Records for processing:
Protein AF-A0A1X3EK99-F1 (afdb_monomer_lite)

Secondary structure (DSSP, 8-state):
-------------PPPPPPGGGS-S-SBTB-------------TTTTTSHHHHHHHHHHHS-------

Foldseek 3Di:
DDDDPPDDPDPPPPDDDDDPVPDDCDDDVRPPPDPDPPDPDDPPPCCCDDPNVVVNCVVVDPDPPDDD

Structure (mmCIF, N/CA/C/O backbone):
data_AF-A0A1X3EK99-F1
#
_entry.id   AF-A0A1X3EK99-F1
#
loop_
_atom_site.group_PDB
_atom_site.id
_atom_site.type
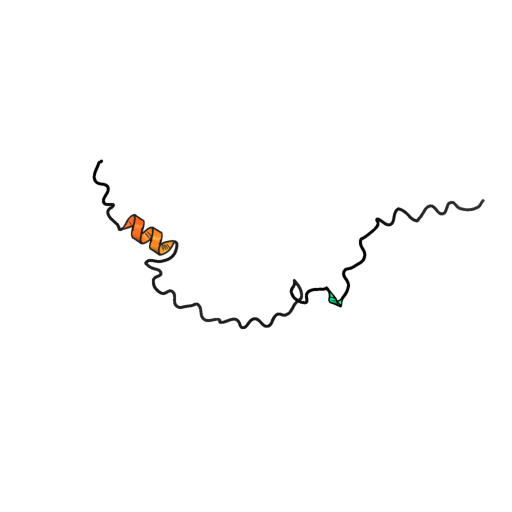_symbol
_atom_site.label_atom_id
_atom_site.label_alt_id
_atom_site.label_comp_id
_atom_site.label_asym_id
_atom_site.label_entity_id
_atom_site.label_seq_id
_atom_site.pdbx_PDB_ins_code
_atom_site.Cartn_x
_atom_site.Cartn_y
_atom_site.Cartn_z
_atom_site.occupancy
_atom_site.B_iso_or_equiv
_atom_site.auth_seq_id
_atom_site.auth_comp_id
_atom_site.auth_asym_id
_atom_site.auth_atom_id
_atom_site.pdbx_PDB_model_num
ATOM 1 N N . MET A 1 1 ? 6.998 13.472 -73.298 1.00 48.69 1 MET A N 1
ATOM 2 C CA . MET A 1 1 ? 6.912 12.459 -72.221 1.00 48.69 1 MET A CA 1
ATOM 3 C C . MET A 1 1 ? 8.236 12.414 -71.477 1.00 48.69 1 MET A C 1
ATOM 5 O O . MET A 1 1 ? 9.230 12.093 -72.109 1.00 48.69 1 MET A O 1
ATOM 9 N N . ARG A 1 2 ? 8.262 12.739 -70.181 1.00 48.28 2 ARG A N 1
ATOM 10 C CA . ARG A 1 2 ? 9.179 12.158 -69.182 1.00 48.28 2 ARG A CA 1
ATOM 11 C C . ARG A 1 2 ? 8.656 12.515 -67.789 1.00 48.28 2 ARG A C 1
ATOM 13 O O . ARG A 1 2 ? 8.124 13.602 -67.585 1.00 48.28 2 ARG A O 1
ATOM 20 N N . SER A 1 3 ? 8.655 11.497 -66.940 1.00 47.41 3 SER A N 1
ATOM 21 C CA . SER A 1 3 ? 7.804 11.315 -65.767 1.00 47.41 3 SER A CA 1
ATOM 22 C C . SER A 1 3 ? 8.085 12.312 -64.646 1.00 47.41 3 SER A C 1
ATOM 24 O O . SER A 1 3 ? 9.222 12.720 -64.430 1.00 47.41 3 SER A O 1
ATOM 26 N N . ARG A 1 4 ? 7.025 12.669 -63.916 1.00 58.56 4 ARG A N 1
ATOM 27 C CA . ARG A 1 4 ? 7.104 13.335 -62.617 1.00 58.56 4 ARG A CA 1
ATOM 28 C C . ARG A 1 4 ? 7.397 12.269 -61.564 1.00 58.56 4 ARG A C 1
ATOM 30 O O . ARG A 1 4 ? 6.458 11.630 -61.095 1.00 58.56 4 ARG A O 1
ATOM 37 N N . ASP A 1 5 ? 8.643 12.143 -61.132 1.00 56.97 5 ASP A N 1
ATOM 38 C CA . ASP A 1 5 ? 8.948 11.407 -59.901 1.00 56.97 5 ASP A CA 1
ATOM 39 C C . ASP A 1 5 ? 8.735 12.336 -58.703 1.00 56.97 5 ASP A C 1
ATOM 41 O O . ASP A 1 5 ? 9.646 12.892 -58.095 1.00 56.97 5 ASP A O 1
ATOM 45 N N . ARG A 1 6 ? 7.448 12.528 -58.397 1.00 59.22 6 ARG A N 1
ATOM 46 C CA . ARG A 1 6 ? 6.976 12.946 -57.080 1.00 59.22 6 ARG A CA 1
ATOM 47 C C . ARG A 1 6 ? 7.162 11.745 -56.165 1.00 59.22 6 ARG A C 1
ATOM 49 O O . ARG A 1 6 ? 6.326 10.858 -56.226 1.00 59.22 6 ARG A O 1
ATOM 56 N N . ASN A 1 7 ? 8.253 11.675 -55.410 1.00 59.38 7 ASN A N 1
ATOM 57 C CA . ASN A 1 7 ? 8.332 10.897 -54.168 1.00 59.38 7 ASN A CA 1
ATOM 58 C C . ASN A 1 7 ? 9.709 11.068 -53.523 1.00 59.38 7 ASN A C 1
ATOM 60 O O . ASN A 1 7 ? 10.622 10.275 -53.740 1.00 59.38 7 ASN A O 1
ATOM 64 N N . LYS A 1 8 ? 9.837 12.082 -52.672 1.00 56.62 8 LYS A N 1
ATOM 65 C CA . LYS A 1 8 ? 10.547 11.927 -51.399 1.00 56.62 8 LYS A CA 1
ATOM 66 C C . LYS A 1 8 ? 10.128 13.063 -50.489 1.00 56.62 8 LYS A C 1
ATOM 68 O O . LYS A 1 8 ? 10.770 14.101 -50.381 1.00 56.62 8 LYS A O 1
ATOM 73 N N . GLU A 1 9 ? 8.950 12.851 -49.924 1.00 52.41 9 GLU A N 1
ATOM 74 C CA . GLU A 1 9 ? 8.409 13.649 -48.846 1.00 52.41 9 GLU A CA 1
ATOM 75 C C . GLU A 1 9 ? 9.426 13.770 -47.710 1.00 52.41 9 GLU A C 1
ATOM 77 O O . GLU A 1 9 ? 10.095 12.803 -47.342 1.00 52.41 9 GLU A O 1
ATOM 82 N N . HIS A 1 10 ? 9.530 14.997 -47.207 1.00 58.22 10 HIS A N 1
ATOM 83 C CA . HIS A 1 10 ? 9.956 15.403 -45.875 1.00 58.22 10 HIS A CA 1
ATOM 84 C C . HIS A 1 10 ? 10.322 14.244 -44.937 1.00 58.22 10 HIS A C 1
ATOM 86 O O . HIS A 1 10 ? 9.517 13.787 -44.124 1.00 58.22 10 HIS A O 1
ATOM 92 N N . ALA A 1 11 ? 11.579 13.801 -45.002 1.00 57.75 11 ALA A N 1
ATOM 93 C CA . ALA A 1 11 ? 12.157 13.017 -43.927 1.00 57.75 11 ALA A CA 1
ATOM 94 C C . ALA A 1 11 ? 12.287 13.961 -42.729 1.00 57.75 11 ALA A C 1
ATOM 96 O O . ALA A 1 11 ? 13.275 14.679 -42.596 1.00 57.75 11 ALA A O 1
ATOM 97 N N . MET A 1 12 ? 11.230 14.011 -41.914 1.00 58.22 12 MET A N 1
ATOM 98 C CA . MET A 1 12 ? 11.223 14.595 -40.577 1.00 58.22 12 MET A CA 1
ATOM 99 C C . MET A 1 12 ? 12.585 14.330 -39.951 1.00 58.22 12 MET A C 1
ATOM 101 O O . MET A 1 12 ? 12.967 13.162 -39.842 1.00 58.22 12 MET A O 1
ATOM 105 N N . SER A 1 13 ? 13.308 15.404 -39.625 1.00 64.81 13 SER A N 1
ATOM 106 C CA . SER A 1 13 ? 14.642 15.383 -39.026 1.00 64.81 13 SER A CA 1
ATOM 107 C C . SER A 1 13 ? 14.575 14.657 -37.684 1.00 64.81 13 SER A C 1
ATOM 109 O O . SER A 1 13 ? 14.474 15.272 -36.624 1.00 64.81 13 SER A O 1
ATOM 111 N N . LYS A 1 14 ? 14.544 13.325 -37.732 1.00 70.38 14 LYS A N 1
ATOM 112 C CA . LYS A 1 14 ? 14.616 12.464 -36.566 1.00 70.38 14 LYS A CA 1
ATOM 113 C C . LYS A 1 14 ? 15.992 12.686 -35.976 1.00 70.38 14 LYS A C 1
ATOM 115 O O . LYS A 1 14 ? 16.996 12.604 -36.681 1.00 70.38 14 LYS A O 1
ATOM 120 N N . LEU A 1 15 ? 15.994 13.033 -34.694 1.00 79.19 15 LEU A N 1
ATOM 121 C CA . LEU A 1 15 ? 17.208 13.144 -33.904 1.00 79.19 15 LEU A CA 1
ATOM 122 C C . LEU A 1 15 ? 18.066 11.890 -34.127 1.00 79.19 15 LEU A C 1
ATOM 124 O O . LEU A 1 15 ? 17.507 10.797 -34.296 1.00 79.19 15 LEU A O 1
ATOM 128 N N . PRO A 1 16 ? 19.401 12.036 -34.151 1.00 81.50 16 PRO A N 1
ATOM 
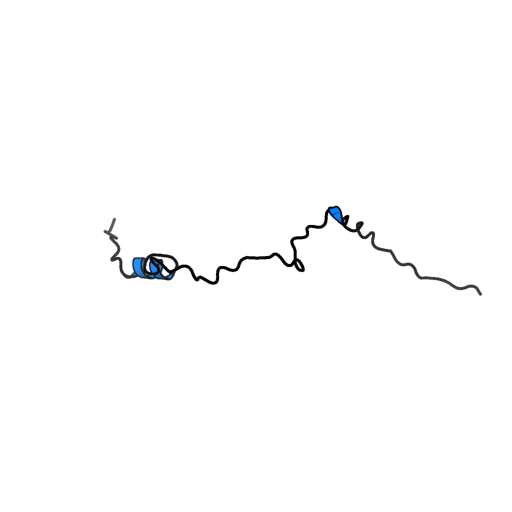129 C CA . PRO A 1 16 ? 20.278 10.883 -34.234 1.00 81.50 16 PRO A CA 1
ATOM 130 C C . PRO A 1 16 ? 19.956 9.910 -33.087 1.00 81.50 16 PRO A C 1
ATOM 132 O O . PRO A 1 16 ? 19.582 10.348 -31.993 1.00 81.50 16 PRO A O 1
ATOM 135 N N . PRO A 1 17 ? 20.064 8.593 -33.323 1.00 82.94 17 PRO A N 1
ATOM 136 C CA . PRO A 1 17 ? 19.866 7.615 -32.265 1.00 82.94 17 PRO A CA 1
ATOM 137 C C . PRO A 1 17 ? 20.903 7.819 -31.151 1.00 82.94 17 PRO A C 1
ATOM 139 O O . PRO A 1 17 ? 22.027 8.248 -31.408 1.00 82.94 17 PRO A O 1
ATOM 142 N N . ILE A 1 18 ? 20.525 7.492 -29.914 1.00 82.62 18 ILE A N 1
ATOM 143 C CA . ILE A 1 18 ? 21.430 7.542 -28.757 1.00 82.62 18 ILE A CA 1
ATOM 144 C C . ILE A 1 18 ? 22.603 6.570 -29.000 1.00 82.62 18 ILE A C 1
ATOM 146 O O . ILE A 1 18 ? 22.337 5.407 -29.330 1.00 82.62 18 ILE A O 1
ATOM 150 N N . PRO A 1 19 ? 23.869 7.005 -28.832 1.00 88.19 19 PRO A N 1
ATOM 151 C CA . PRO A 1 19 ? 25.045 6.144 -28.953 1.00 88.19 19 PRO A CA 1
ATOM 152 C C . PRO A 1 19 ? 24.940 4.877 -28.087 1.00 88.19 19 PRO A C 1
ATOM 154 O O . PRO A 1 19 ? 24.489 4.986 -26.943 1.00 88.19 19 PRO A O 1
ATOM 157 N N . PRO A 1 20 ? 25.345 3.689 -28.584 1.00 81.25 20 PRO A N 1
ATOM 158 C CA . PRO A 1 20 ? 25.216 2.417 -27.866 1.00 81.25 20 PRO A CA 1
ATOM 159 C C . PRO A 1 20 ? 25.794 2.435 -26.450 1.00 81.25 20 PRO A C 1
ATOM 161 O O . PRO A 1 20 ? 2
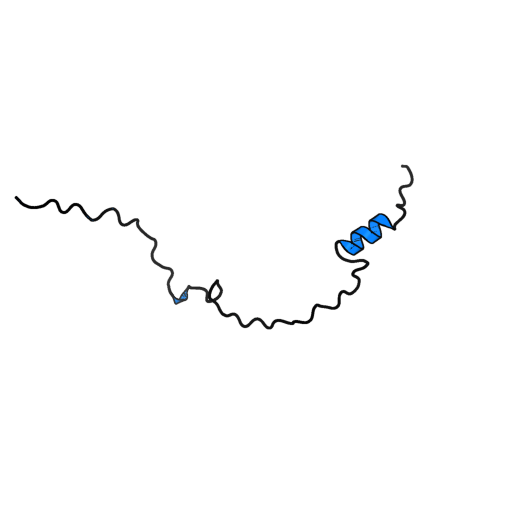5.162 1.923 -25.533 1.00 81.25 20 PRO A O 1
ATOM 164 N N . GLU A 1 21 ? 26.938 3.088 -26.262 1.00 81.12 21 GLU A N 1
ATOM 165 C CA . GLU A 1 21 ? 27.663 3.187 -24.992 1.00 81.12 21 GLU A CA 1
ATOM 166 C C . GLU A 1 21 ? 26.934 4.061 -23.956 1.00 81.12 21 GLU A C 1
ATOM 168 O O . GLU A 1 21 ? 27.209 3.975 -22.763 1.00 81.12 21 GLU A O 1
ATOM 173 N N . GLN A 1 22 ? 26.008 4.916 -24.405 1.00 80.88 22 GLN A N 1
ATOM 174 C CA . GLN A 1 22 ? 25.192 5.790 -23.555 1.00 80.88 22 GLN A CA 1
ATOM 175 C C . GLN A 1 22 ? 23.802 5.205 -23.270 1.00 80.88 22 GLN A C 1
ATOM 177 O O . GLN A 1 22 ? 22.990 5.834 -22.585 1.00 80.88 22 GLN A O 1
ATOM 182 N N . ARG A 1 23 ? 23.492 4.018 -23.804 1.00 78.88 23 ARG A N 1
ATOM 183 C CA . ARG A 1 23 ? 22.238 3.326 -23.507 1.00 78.88 23 ARG A CA 1
ATOM 184 C C . ARG A 1 23 ? 22.383 2.680 -22.132 1.00 78.88 23 ARG A C 1
ATOM 186 O O . ARG A 1 23 ? 23.303 1.913 -21.892 1.00 78.88 23 ARG A O 1
ATOM 193 N N . SER A 1 24 ? 21.475 3.010 -21.219 1.00 77.75 24 SER A N 1
ATOM 194 C CA . SER A 1 24 ? 21.389 2.314 -19.936 1.00 77.75 24 SER A CA 1
ATOM 195 C C . SER A 1 24 ? 20.958 0.868 -20.176 1.00 77.75 24 SER A C 1
ATOM 197 O O . SER A 1 24 ? 19.904 0.641 -20.769 1.00 77.75 24 SER A O 1
ATOM 199 N N . ASP A 1 25 ? 21.706 -0.090 -19.629 1.00 73.94 25 ASP A N 1
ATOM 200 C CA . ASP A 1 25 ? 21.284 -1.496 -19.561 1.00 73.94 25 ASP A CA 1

Your objective: Reproduce exactly the lines above from the line with "ATOM 11 C C" to the line with "ATOM 83 C CA", including both, and add nothing.

Answer to the exercise:
ATOM 11 C C . ARG A 1 2 ? 8.656 12.515 -67.789 1.00 48.28 2 ARG A C 1
ATOM 13 O O . ARG A 1 2 ? 8.124 13.602 -67.585 1.00 48.28 2 ARG A O 1
ATOM 20 N N . SER A 1 3 ? 8.655 11.497 -66.940 1.00 47.41 3 SER A N 1
ATOM 21 C CA . SER A 1 3 ? 7.804 11.315 -65.767 1.00 47.41 3 SER A CA 1
ATOM 22 C C . SER A 1 3 ? 8.085 12.312 -64.646 1.00 47.41 3 SER A C 1
ATOM 24 O O . SER A 1 3 ? 9.222 12.720 -64.430 1.00 47.41 3 SER A O 1
ATOM 26 N N . ARG A 1 4 ? 7.025 12.669 -63.916 1.00 58.56 4 ARG A N 1
ATOM 27 C CA . ARG A 1 4 ? 7.104 13.335 -62.617 1.00 58.56 4 ARG A CA 1
ATOM 28 C C . ARG A 1 4 ? 7.397 12.269 -61.564 1.00 58.56 4 ARG A C 1
ATOM 30 O O . ARG A 1 4 ? 6.458 11.630 -61.095 1.00 58.56 4 ARG A O 1
ATOM 37 N N . ASP A 1 5 ? 8.643 12.143 -61.132 1.00 56.97 5 ASP A N 1
ATOM 38 C CA . ASP A 1 5 ? 8.948 11.407 -59.901 1.00 56.97 5 ASP A CA 1
ATOM 39 C C . ASP A 1 5 ? 8.735 12.336 -58.703 1.00 56.97 5 ASP A C 1
ATOM 41 O O . ASP A 1 5 ? 9.646 12.892 -58.095 1.00 56.97 5 ASP A O 1
ATOM 45 N N . ARG A 1 6 ? 7.448 12.528 -58.397 1.00 59.22 6 ARG A N 1
ATOM 46 C CA . ARG A 1 6 ? 6.976 12.946 -57.080 1.00 59.22 6 ARG A CA 1
ATOM 47 C C . ARG A 1 6 ? 7.162 11.745 -56.165 1.00 59.22 6 ARG A C 1
ATOM 49 O O . ARG A 1 6 ? 6.326 10.858 -56.226 1.00 59.22 6 ARG A O 1
ATOM 56 N N . ASN A 1 7 ? 8.253 11.675 -55.410 1.00 59.38 7 ASN A N 1
ATOM 57 C CA . ASN A 1 7 ? 8.332 10.897 -54.168 1.00 59.38 7 ASN A CA 1
ATOM 58 C C . ASN A 1 7 ? 9.709 11.068 -53.523 1.00 59.38 7 ASN A C 1
ATOM 60 O O . ASN A 1 7 ? 10.622 10.275 -53.740 1.00 59.38 7 ASN A O 1
ATOM 64 N N . LYS A 1 8 ? 9.837 12.082 -52.672 1.00 56.62 8 LYS A N 1
ATOM 65 C CA . LYS A 1 8 ? 10.547 11.927 -51.399 1.00 56.62 8 LYS A CA 1
ATOM 66 C C . LYS A 1 8 ? 10.128 13.063 -50.489 1.00 56.62 8 LYS A C 1
ATOM 68 O O . LYS A 1 8 ? 10.770 14.101 -50.381 1.00 56.62 8 LYS A O 1
ATOM 73 N N . GLU A 1 9 ? 8.950 12.851 -49.924 1.00 52.41 9 GLU A N 1
ATOM 74 C CA . GLU A 1 9 ? 8.409 13.649 -48.846 1.00 52.41 9 GLU A CA 1
ATOM 75 C C . GLU A 1 9 ? 9.426 13.770 -47.710 1.00 52.41 9 GLU A C 1
ATOM 77 O O . GLU A 1 9 ? 10.095 12.803 -47.342 1.00 52.41 9 GLU A O 1
ATOM 82 N N . HIS A 1 10 ? 9.530 14.997 -47.207 1.00 58.22 10 HIS A N 1
ATOM 83 C CA . HIS A 1 10 ? 9.956 15.403 -45.875 1.00 58.22 10 HIS A CA 1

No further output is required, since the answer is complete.